Some observers have commented that as part of its current deregulatory efforts, the Administration has reversed policies without any meaningful opportunity for public participation, often providing inadequate notice-and-comment periods. Other experts have argued that cost-benefit analysis, one of the underlying tools widely used for environmental policy decisions, has been manipulated to support the rollback. For example, citing efforts to repeal the “waters of the United States” rule and the Obama Administration’s Clean Power Plan, Mr. Wagner has noted that “by making different economic assumptions and taking different issues into consideration, [the Administration’s] cost-benefit analysis looks vastly different from the analysis performed to promulgate these rules.” And Professor Noll has warned that this approach can obscure foregone benefits under the original rule and “[ignore] the cost of deregulation, which will be borne by society at large.”

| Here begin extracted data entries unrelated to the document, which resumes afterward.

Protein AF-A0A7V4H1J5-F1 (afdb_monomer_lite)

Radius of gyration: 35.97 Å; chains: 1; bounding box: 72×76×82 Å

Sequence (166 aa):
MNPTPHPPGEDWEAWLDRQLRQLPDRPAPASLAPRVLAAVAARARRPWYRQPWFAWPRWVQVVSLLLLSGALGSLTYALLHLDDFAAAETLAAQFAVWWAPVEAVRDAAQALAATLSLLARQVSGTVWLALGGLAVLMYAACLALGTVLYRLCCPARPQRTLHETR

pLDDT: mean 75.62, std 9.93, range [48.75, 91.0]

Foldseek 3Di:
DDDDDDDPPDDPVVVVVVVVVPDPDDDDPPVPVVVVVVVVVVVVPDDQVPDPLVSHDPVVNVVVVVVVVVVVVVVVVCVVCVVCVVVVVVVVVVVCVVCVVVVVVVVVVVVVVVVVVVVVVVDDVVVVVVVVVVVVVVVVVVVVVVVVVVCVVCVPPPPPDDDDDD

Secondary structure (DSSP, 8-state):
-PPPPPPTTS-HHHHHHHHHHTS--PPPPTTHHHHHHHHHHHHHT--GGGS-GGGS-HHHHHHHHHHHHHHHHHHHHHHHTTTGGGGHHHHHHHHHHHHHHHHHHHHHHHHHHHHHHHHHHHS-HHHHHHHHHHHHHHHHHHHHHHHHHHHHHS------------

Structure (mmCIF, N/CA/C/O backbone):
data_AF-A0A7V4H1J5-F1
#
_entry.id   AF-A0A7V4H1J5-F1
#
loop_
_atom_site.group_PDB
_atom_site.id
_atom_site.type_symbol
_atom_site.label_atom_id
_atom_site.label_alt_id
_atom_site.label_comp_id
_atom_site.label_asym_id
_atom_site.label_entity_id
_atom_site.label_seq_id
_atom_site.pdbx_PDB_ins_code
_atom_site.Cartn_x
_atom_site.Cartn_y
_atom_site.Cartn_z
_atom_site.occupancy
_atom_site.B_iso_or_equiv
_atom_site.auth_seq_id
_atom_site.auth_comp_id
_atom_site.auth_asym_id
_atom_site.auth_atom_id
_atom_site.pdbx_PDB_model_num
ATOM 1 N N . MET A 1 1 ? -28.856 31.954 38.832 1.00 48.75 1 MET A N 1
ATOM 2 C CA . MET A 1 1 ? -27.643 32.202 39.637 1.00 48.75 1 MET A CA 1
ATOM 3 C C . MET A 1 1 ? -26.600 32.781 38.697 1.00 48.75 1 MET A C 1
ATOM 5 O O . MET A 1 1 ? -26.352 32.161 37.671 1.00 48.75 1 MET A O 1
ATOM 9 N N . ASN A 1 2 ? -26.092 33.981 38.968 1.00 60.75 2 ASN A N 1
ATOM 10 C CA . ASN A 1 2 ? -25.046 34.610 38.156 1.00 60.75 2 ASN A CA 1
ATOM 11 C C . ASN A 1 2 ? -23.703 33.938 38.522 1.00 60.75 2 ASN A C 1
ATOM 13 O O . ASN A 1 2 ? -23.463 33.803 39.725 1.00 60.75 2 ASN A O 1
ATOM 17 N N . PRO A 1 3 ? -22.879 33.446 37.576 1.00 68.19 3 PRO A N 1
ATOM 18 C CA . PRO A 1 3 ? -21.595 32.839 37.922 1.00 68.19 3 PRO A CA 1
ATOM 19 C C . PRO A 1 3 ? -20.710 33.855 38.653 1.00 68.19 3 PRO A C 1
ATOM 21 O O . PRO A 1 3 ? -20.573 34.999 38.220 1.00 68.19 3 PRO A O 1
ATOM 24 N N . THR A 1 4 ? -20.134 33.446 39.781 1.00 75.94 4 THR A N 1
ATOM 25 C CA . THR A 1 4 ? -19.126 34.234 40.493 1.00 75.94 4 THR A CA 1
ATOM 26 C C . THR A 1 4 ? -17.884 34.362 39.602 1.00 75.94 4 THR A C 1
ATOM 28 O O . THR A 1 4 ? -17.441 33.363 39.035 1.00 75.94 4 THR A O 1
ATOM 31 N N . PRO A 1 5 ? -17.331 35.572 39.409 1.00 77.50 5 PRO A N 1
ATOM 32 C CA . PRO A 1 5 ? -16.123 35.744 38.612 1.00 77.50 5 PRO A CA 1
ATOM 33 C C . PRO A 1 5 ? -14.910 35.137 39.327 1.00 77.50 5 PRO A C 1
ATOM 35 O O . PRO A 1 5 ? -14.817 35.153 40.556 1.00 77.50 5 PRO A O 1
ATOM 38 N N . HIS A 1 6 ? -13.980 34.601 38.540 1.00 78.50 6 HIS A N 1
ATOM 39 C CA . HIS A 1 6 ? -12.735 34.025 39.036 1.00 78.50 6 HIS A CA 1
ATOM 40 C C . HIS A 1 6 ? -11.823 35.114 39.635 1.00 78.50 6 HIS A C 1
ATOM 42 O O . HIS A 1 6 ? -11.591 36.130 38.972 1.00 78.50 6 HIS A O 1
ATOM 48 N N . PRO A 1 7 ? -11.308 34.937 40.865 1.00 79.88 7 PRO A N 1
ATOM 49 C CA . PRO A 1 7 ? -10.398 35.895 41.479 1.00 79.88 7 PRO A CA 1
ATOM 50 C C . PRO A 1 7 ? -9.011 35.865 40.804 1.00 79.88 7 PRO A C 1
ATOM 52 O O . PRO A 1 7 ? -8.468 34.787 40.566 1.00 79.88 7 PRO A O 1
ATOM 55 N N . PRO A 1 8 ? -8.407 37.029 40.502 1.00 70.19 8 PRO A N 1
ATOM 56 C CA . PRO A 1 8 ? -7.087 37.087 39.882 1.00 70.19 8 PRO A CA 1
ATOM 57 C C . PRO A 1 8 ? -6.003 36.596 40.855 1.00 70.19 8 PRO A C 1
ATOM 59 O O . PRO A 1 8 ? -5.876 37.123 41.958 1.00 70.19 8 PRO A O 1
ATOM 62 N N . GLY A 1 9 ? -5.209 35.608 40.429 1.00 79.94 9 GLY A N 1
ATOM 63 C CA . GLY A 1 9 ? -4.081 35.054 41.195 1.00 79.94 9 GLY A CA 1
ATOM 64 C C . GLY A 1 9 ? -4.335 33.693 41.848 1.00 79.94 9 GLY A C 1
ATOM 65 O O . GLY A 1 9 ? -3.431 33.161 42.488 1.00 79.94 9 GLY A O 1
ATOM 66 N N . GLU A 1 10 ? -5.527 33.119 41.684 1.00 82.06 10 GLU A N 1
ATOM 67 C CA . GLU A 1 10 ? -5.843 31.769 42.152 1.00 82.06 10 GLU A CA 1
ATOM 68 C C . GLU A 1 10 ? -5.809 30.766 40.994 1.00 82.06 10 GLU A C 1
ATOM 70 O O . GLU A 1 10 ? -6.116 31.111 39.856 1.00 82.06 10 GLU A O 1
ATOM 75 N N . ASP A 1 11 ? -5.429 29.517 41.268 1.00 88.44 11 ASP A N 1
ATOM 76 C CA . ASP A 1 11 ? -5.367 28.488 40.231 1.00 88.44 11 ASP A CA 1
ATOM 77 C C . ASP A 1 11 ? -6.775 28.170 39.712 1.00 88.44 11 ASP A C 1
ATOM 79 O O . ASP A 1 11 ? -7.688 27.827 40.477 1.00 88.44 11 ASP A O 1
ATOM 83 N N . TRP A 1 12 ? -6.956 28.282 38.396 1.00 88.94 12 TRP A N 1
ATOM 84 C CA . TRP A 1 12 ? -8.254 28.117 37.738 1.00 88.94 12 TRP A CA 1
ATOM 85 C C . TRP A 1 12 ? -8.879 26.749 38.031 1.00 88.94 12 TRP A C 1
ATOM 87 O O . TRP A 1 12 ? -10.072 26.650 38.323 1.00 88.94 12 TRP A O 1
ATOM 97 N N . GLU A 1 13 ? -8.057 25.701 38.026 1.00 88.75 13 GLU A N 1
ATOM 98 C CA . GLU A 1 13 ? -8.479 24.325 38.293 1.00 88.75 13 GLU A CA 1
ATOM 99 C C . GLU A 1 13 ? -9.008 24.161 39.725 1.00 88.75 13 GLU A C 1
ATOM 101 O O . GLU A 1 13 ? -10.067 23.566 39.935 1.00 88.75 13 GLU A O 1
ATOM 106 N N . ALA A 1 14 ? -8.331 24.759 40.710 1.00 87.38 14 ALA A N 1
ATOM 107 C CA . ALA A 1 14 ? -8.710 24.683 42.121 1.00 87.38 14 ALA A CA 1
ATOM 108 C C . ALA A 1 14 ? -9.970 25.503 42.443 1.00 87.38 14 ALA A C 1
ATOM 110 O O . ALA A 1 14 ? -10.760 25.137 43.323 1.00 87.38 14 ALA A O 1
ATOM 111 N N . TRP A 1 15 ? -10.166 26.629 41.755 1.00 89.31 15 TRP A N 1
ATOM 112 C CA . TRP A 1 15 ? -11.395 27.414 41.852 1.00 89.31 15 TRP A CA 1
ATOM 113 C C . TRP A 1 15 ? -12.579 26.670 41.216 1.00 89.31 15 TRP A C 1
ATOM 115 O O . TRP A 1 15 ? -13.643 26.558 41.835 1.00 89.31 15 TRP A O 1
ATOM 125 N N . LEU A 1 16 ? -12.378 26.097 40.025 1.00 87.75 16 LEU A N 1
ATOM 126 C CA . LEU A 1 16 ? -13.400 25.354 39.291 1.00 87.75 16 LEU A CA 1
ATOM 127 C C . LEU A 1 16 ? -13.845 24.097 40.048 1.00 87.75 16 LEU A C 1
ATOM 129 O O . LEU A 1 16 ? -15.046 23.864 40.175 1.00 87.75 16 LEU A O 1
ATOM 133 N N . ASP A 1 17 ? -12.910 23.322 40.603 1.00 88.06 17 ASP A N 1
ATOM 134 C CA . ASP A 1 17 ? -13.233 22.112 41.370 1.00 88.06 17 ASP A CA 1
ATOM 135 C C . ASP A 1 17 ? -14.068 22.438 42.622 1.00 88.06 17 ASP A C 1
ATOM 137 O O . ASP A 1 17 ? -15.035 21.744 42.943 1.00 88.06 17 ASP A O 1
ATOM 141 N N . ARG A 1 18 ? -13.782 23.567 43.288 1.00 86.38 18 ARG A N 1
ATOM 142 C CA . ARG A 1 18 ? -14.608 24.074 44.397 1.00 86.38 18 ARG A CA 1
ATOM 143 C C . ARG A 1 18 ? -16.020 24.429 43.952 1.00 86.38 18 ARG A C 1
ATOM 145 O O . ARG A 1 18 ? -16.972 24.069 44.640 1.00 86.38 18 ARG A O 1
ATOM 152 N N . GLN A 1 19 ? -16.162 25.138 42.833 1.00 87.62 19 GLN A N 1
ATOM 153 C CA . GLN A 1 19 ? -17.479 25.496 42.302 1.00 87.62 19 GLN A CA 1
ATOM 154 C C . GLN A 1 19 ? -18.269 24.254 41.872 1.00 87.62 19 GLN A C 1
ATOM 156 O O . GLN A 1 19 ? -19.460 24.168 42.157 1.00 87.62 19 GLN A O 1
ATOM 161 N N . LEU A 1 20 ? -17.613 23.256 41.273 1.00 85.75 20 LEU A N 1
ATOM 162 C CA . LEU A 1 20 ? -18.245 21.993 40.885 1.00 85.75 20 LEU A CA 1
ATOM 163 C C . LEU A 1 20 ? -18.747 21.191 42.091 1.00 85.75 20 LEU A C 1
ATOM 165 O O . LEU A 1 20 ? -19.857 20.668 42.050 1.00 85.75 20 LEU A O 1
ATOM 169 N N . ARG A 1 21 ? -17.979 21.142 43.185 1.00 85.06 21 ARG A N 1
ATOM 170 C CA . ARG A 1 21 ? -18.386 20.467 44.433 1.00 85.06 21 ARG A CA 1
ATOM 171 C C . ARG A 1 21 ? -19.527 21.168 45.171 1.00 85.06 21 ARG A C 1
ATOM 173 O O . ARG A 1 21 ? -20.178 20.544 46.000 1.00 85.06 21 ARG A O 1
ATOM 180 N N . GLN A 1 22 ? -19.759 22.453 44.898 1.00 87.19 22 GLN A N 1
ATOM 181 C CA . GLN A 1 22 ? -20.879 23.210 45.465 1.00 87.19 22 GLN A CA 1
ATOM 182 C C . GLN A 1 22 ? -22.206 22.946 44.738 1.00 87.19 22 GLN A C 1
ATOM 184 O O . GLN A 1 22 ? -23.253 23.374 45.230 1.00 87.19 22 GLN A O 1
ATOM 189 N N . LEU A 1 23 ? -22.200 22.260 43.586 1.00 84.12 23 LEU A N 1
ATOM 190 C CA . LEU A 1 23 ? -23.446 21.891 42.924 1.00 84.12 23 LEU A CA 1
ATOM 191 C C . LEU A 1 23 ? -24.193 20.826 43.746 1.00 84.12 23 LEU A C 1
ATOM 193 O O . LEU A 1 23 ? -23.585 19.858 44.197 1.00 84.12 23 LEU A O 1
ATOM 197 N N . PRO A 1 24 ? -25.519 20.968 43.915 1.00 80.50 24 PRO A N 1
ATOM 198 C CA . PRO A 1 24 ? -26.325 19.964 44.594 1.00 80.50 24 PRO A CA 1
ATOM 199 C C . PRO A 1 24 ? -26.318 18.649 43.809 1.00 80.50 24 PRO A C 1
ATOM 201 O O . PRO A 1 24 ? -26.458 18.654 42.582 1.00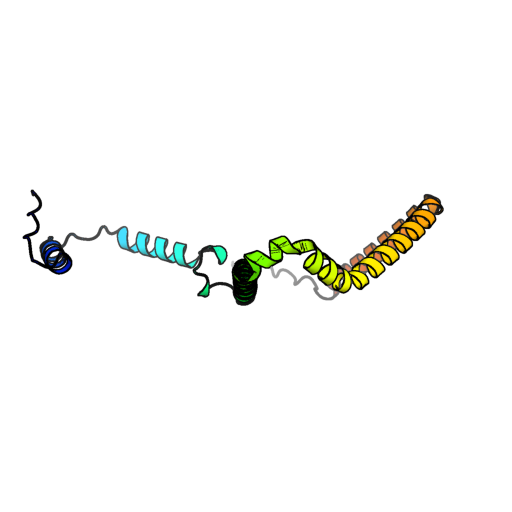 80.50 24 PRO A O 1
ATOM 204 N N . ASP A 1 25 ? -26.219 17.528 44.529 1.00 75.06 25 ASP A N 1
ATOM 205 C CA . ASP A 1 25 ? -26.307 16.190 43.946 1.00 75.06 25 ASP A CA 1
ATOM 206 C C . ASP A 1 25 ? -27.676 16.005 43.286 1.00 75.06 25 ASP A C 1
ATOM 208 O O . ASP A 1 25 ? -28.715 15.840 43.933 1.00 75.06 25 ASP A O 1
ATOM 212 N N . ARG A 1 26 ? -27.690 16.080 41.954 1.00 75.56 26 ARG A N 1
ATOM 213 C CA . ARG A 1 26 ? -28.891 15.875 41.153 1.00 75.56 26 ARG A CA 1
ATOM 214 C C . ARG A 1 26 ? -28.974 14.396 40.785 1.00 75.56 26 ARG A C 1
ATOM 216 O O . ARG A 1 26 ? -28.024 13.881 40.191 1.00 75.56 26 ARG A O 1
ATOM 223 N N . PRO A 1 27 ? -30.101 13.710 41.053 1.00 74.56 27 PRO A N 1
ATOM 224 C CA . PRO A 1 27 ? -30.244 12.312 40.680 1.00 74.56 27 PRO A CA 1
ATOM 225 C C . PRO A 1 27 ? -30.059 12.159 39.170 1.00 74.56 27 PRO A C 1
ATOM 227 O O . PRO A 1 27 ? -30.713 12.837 38.367 1.00 74.56 27 PRO A O 1
ATOM 230 N N . ALA A 1 28 ? -29.137 11.276 38.787 1.00 74.62 28 ALA A N 1
ATOM 231 C CA . ALA A 1 28 ? -28.897 10.962 37.392 1.00 74.62 28 ALA A CA 1
ATOM 232 C C . ALA A 1 28 ? -30.173 10.346 36.787 1.00 74.62 28 ALA A C 1
ATOM 234 O O . ALA A 1 28 ? -30.786 9.468 37.400 1.00 74.62 28 ALA A O 1
ATOM 235 N N . PRO A 1 29 ? -30.601 10.774 35.587 1.00 80.31 29 PRO A N 1
ATOM 236 C CA . PRO A 1 29 ? -31.766 10.189 34.940 1.00 80.31 29 PRO A CA 1
ATOM 237 C C . PRO A 1 29 ? -31.543 8.688 34.729 1.00 80.31 29 PRO A C 1
ATOM 239 O O . PRO A 1 29 ? -30.483 8.285 34.256 1.00 80.31 29 PRO A O 1
ATOM 242 N N . ALA A 1 30 ? -32.552 7.859 35.012 1.00 80.06 30 ALA A N 1
ATOM 243 C CA . ALA A 1 30 ? -32.445 6.393 34.943 1.00 80.06 30 ALA A CA 1
ATOM 244 C C . ALA A 1 30 ? -31.969 5.869 33.568 1.00 80.06 30 ALA A C 1
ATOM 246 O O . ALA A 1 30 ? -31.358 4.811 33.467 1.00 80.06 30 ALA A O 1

The panelists agreed that the current administrative legal framework needs a legislative fix (Congress has not significantly revised the APA’s rulemaking provisions since 1946). Under such a reform, Professor Kovacs suggested that the judiciary’s role should be limited to avoid further unintended regulatory ossification, while the role of Congress in rulemaking should be expanded to provide the correct value judgement in policy decisions. In addition, the reformed framework must allow meaningful communication and public participation from the beginning of the rulemaking process. Protecting these key features while reforming the administrative law system may seem like a daunting challenge. Yet, it is fundamental  to our democratic processes and to the protection of rational policy decisions.